The mean cycle threshold (Ct) for BDNF was subtracted from the beta-actin mean Ct in each group—control (CONT), CUD and AUD, yielding a ΔCt result for each one. Next, the ΔCt of the control group was subtracted from the ΔCt of the CUD and AUD groups, yielding ΔΔCt values. Fold-change was then calculated using the following formula:

$$2^{-\Delta CtAdictted}/2^{-\Delta CtControl}$$

Statistical Analysis

A one-way ANCOVA, considering age and tobacco use as covariates, since these variables could influence gene expression, was used to compare quantitative data among groups considering the proportion of BDNF Ct values over beta-actin Ct values (BDNF/Act) for each subject, converted into a logarithm scale (8).

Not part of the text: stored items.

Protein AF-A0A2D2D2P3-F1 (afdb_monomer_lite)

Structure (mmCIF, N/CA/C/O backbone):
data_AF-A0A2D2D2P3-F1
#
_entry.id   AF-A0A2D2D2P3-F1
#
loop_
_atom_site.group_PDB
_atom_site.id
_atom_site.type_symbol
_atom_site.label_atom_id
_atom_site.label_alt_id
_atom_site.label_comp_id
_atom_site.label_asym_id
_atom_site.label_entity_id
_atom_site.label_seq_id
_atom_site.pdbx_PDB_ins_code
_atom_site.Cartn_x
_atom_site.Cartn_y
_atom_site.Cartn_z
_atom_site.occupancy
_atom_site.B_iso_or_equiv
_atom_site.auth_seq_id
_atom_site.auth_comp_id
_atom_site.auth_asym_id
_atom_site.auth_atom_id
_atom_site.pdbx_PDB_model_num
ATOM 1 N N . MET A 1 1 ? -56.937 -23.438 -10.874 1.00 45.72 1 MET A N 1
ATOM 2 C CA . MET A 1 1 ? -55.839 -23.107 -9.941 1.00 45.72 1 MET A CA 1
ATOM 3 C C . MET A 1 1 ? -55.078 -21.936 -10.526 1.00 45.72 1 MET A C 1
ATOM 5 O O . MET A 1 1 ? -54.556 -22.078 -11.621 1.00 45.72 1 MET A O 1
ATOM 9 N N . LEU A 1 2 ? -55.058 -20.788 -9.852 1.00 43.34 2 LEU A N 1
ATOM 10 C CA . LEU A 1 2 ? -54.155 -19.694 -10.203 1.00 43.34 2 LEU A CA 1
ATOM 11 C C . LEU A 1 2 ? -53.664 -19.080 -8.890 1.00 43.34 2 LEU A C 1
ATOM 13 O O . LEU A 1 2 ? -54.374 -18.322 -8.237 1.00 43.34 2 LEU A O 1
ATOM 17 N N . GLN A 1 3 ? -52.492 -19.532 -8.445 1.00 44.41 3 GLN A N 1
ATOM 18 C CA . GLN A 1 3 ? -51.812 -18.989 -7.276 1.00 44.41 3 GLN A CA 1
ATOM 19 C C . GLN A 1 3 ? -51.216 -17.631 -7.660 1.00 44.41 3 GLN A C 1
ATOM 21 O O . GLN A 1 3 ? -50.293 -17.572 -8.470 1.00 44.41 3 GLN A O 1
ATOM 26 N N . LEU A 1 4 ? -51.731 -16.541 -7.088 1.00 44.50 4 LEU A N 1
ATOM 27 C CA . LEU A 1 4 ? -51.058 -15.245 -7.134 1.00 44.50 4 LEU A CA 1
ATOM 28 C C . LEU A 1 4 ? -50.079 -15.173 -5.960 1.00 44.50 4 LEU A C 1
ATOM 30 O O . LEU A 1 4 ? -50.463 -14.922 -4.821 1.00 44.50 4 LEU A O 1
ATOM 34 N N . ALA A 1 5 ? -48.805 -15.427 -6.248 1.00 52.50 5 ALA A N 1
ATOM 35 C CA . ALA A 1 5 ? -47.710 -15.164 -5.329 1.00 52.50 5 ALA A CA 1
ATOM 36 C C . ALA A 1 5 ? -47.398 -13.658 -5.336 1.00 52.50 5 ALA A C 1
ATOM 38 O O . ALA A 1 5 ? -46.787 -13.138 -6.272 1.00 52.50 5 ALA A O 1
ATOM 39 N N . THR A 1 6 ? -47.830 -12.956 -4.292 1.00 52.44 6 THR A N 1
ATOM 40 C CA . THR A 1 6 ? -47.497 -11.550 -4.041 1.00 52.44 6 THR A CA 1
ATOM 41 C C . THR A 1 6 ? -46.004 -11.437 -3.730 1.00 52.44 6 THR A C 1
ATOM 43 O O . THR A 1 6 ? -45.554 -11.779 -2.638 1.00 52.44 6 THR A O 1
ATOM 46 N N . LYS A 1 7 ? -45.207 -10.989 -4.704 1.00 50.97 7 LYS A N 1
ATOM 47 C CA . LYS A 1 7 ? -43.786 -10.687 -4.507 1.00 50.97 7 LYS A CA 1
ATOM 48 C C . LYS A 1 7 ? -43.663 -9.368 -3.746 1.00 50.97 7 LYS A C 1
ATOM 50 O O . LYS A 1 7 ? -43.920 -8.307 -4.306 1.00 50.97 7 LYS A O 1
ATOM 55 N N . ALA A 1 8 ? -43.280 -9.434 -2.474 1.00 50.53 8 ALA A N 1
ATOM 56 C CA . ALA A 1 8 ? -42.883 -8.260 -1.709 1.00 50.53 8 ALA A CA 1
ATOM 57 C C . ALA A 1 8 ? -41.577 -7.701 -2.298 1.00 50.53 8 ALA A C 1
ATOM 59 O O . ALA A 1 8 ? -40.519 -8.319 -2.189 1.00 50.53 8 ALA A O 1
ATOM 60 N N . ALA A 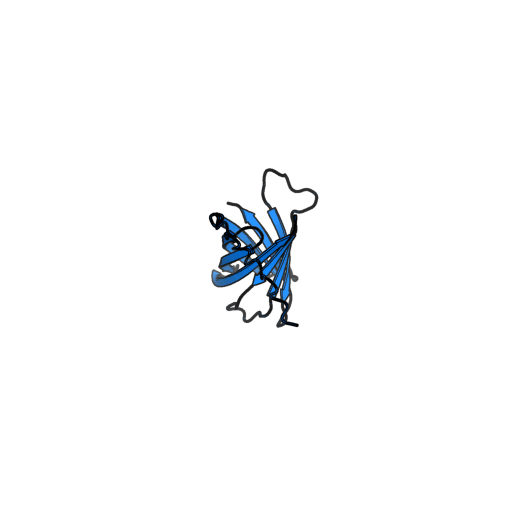1 9 ? -41.660 -6.550 -2.962 1.00 48.53 9 ALA A N 1
ATOM 61 C CA . ALA A 1 9 ? -40.492 -5.786 -3.369 1.00 48.53 9 ALA A CA 1
ATOM 62 C C . ALA A 1 9 ? -39.948 -5.052 -2.136 1.00 48.53 9 ALA A C 1
ATOM 64 O O . ALA A 1 9 ? -40.501 -4.041 -1.707 1.00 48.53 9 ALA A O 1
ATOM 65 N N . VAL A 1 10 ? -38.880 -5.583 -1.542 1.00 53.81 10 VAL A N 1
ATOM 66 C CA . VAL A 1 10 ? -38.105 -4.861 -0.529 1.00 53.81 10 VAL A CA 1
ATOM 67 C C . VAL A 1 10 ? -37.267 -3.822 -1.267 1.00 53.81 10 VAL A C 1
ATOM 69 O O . 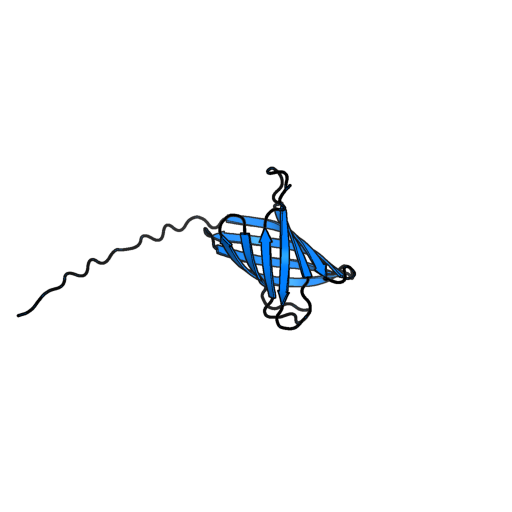VAL A 1 10 ? -36.272 -4.152 -1.909 1.00 53.81 10 VAL A O 1
ATOM 72 N N . ALA A 1 11 ? -37.697 -2.563 -1.212 1.00 51.03 11 ALA A N 1
ATOM 73 C CA . ALA A 1 11 ? -36.872 -1.435 -1.612 1.00 51.03 11 ALA A CA 1
ATOM 74 C C . ALA A 1 11 ? -35.747 -1.274 -0.576 1.00 51.03 11 ALA A C 1
ATOM 76 O O . ALA A 1 11 ? -35.961 -0.755 0.519 1.00 51.03 11 ALA A O 1
ATOM 77 N N . LEU A 1 12 ? -34.553 -1.769 -0.906 1.00 49.94 12 LEU A N 1
ATOM 78 C CA . LEU A 1 12 ? -33.328 -1.481 -0.166 1.00 49.94 12 LEU A CA 1
ATOM 79 C C . LEU A 1 12 ? -32.997 0.001 -0.358 1.00 49.94 12 LEU A C 1
ATOM 81 O O . LEU A 1 12 ? -32.501 0.412 -1.406 1.00 49.94 12 LEU A O 1
ATOM 85 N N . VAL A 1 13 ? -33.292 0.805 0.661 1.00 51.56 13 VAL A N 1
ATOM 86 C CA . VAL A 1 13 ? -32.739 2.152 0.795 1.00 51.56 13 VAL A CA 1
ATOM 87 C C . VAL A 1 13 ? -31.236 1.978 1.002 1.00 51.56 13 VAL A C 1
ATOM 89 O O . VAL A 1 13 ? -30.789 1.632 2.094 1.00 51.56 13 VAL A O 1
ATOM 92 N N . LEU A 1 14 ? -30.460 2.152 -0.069 1.00 51.66 14 LEU A N 1
ATOM 93 C CA . LEU A 1 14 ? -29.009 2.278 0.003 1.00 51.66 14 LEU A CA 1
ATOM 94 C C . LEU A 1 14 ? -28.714 3.543 0.808 1.00 51.66 14 LEU A C 1
ATOM 96 O O . LEU A 1 14 ? -28.794 4.655 0.290 1.00 51.66 14 LEU A O 1
ATOM 100 N N . MET A 1 15 ? -28.434 3.375 2.098 1.00 52.84 15 MET A N 1
ATOM 101 C CA . MET A 1 15 ? -27.858 4.435 2.911 1.00 52.84 15 MET A CA 1
ATOM 102 C C . MET A 1 15 ? -26.457 4.688 2.360 1.00 52.84 15 MET A C 1
ATOM 104 O O . MET A 1 15 ? -25.523 3.952 2.663 1.00 52.84 15 MET A O 1
ATOM 108 N N . SER A 1 16 ? -26.325 5.690 1.496 1.00 55.25 16 SER A N 1
ATOM 109 C CA . SER A 1 16 ? -25.036 6.212 1.059 1.00 55.25 16 SER A CA 1
ATOM 110 C C . SER A 1 16 ? -24.366 6.860 2.267 1.00 55.25 16 SER A C 1
ATOM 112 O O . SER A 1 16 ? -24.612 8.030 2.571 1.00 55.25 16 SER A O 1
ATOM 114 N N . ALA A 1 17 ? -23.578 6.074 3.003 1.00 58.56 17 ALA A N 1
ATOM 115 C CA . ALA A 1 17 ? -22.634 6.628 3.954 1.00 58.56 17 ALA A CA 1
ATOM 116 C C . ALA A 1 17 ? -21.689 7.569 3.183 1.00 58.56 17 ALA A C 1
ATOM 118 O O . ALA A 1 17 ? -21.328 7.275 2.041 1.00 58.56 17 ALA A O 1
ATOM 119 N N . PRO A 1 18 ? -21.322 8.728 3.749 1.00 60.66 18 PRO A N 1
ATOM 120 C CA . PRO A 1 18 ? -20.361 9.606 3.105 1.00 60.66 18 PRO A CA 1
ATOM 121 C C . PRO A 1 18 ? -19.031 8.866 2.964 1.00 60.66 18 PRO A C 1
ATOM 123 O O . PRO A 1 18 ? -18.509 8.329 3.942 1.00 60.66 18 PRO A O 1
ATOM 126 N N . ALA A 1 19 ? -18.490 8.849 1.748 1.00 71.75 19 ALA A N 1
ATOM 127 C CA . ALA A 1 19 ? -17.167 8.307 1.505 1.00 71.75 19 ALA A CA 1
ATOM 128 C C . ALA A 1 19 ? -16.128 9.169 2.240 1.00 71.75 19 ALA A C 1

Besides, the potential association between BDNF gene expression and frontal executive performance was analyzed by means of a multiple regression analysis adjusted by age and schooling, considering that these variables could influence the cognitive performance. SPSS Statistics Base 24.0 (SPSS Inc, USA) and GraphPad Prism 7.0 (GraphPad Software Inc, USA) were employed for statistical analysis and graphic presentations, and a p value below 0.05 was considered statistically significant.

Results

We used RT-PCR to measure mRNA expression levels in human peripheral blood lymphocytes of CUD and AUD patients in comparison with non-addicted controls.

Socio-Demographic Data

Groups were adequately paired by age and gender, but other socio-demographic characteristics were unequal (Table 1). Schooling was found to be significantly different between groups (p <0.05) possibly due to a higher proportion of subjects with a middle school degree in the AUD group when compared to a higher proportion of subjects with a high school degree in the control and CUD groups; employment situation was different between groups (p = 0.001), as a larger proportion of CUD and AUD patients were unemployed and/or were working as freelancers, while a smaller proportion of them was formally employed. Marital status was also different among groups (p <0.01) as a higher proportion of individuals were married or living in common law in the control and AUD groups, whereas CUD patients were mostly single or widowed (Table 1). These differences could be expected to be seen in crack-cocaine and alcohol addicted populations due to the important behavioral and social consequences of these disorders. Tobacco use was not different between groups and FAB performance was also equivalent among groups (Table 1).

TABLE 1

Table 1 Socio-demographic characteristics of the healthy non-addicted controls (CONT, n = 12), crack-cocaine use disorder (CUD, n = 10) and alcohol use disorder (AUD, n = 12) patients.

BDNF Gene Expression

BDNF mRNA expression was found to be higher by 2.25-fold in CUD patients and by 2-fold in AUD patients when normalized to controls (Table 2). However, although the Log BDNF/Act was smaller in CUD and AUD groups compared to CONT (Figure 1A), no statistically significant difference was found across groups [ANCOVA F(2,32) = 0.78; p = 0.47; R² = 0.054].

TABLE 2

Table 2 BDNF mRNA expression in control subjects (CONT, n = 11), crack-cocaine use disorder (CUD, n = 10) and alcohol use disorder (AUD, n = 12) patients.

FIGURE 1

Figure 1 (A) Mean Log BDNF/Act values from both CUD (n = 10) and AUD (n = 12) patients compared to the mean of the control group (CONT, n = 11). Smaller Ct values reflect earlier threshold cycle, that is, the quantitative cycle in which the target was captured is early, meaning that the target is more expressed. (B) Log BDNF/Act and FAB total scores in all subjects (controls and crack-cocaine and alcohol use disorder patients). **p = 0.002 (Multiple Linear Regression Analysis corrected by age and schooling).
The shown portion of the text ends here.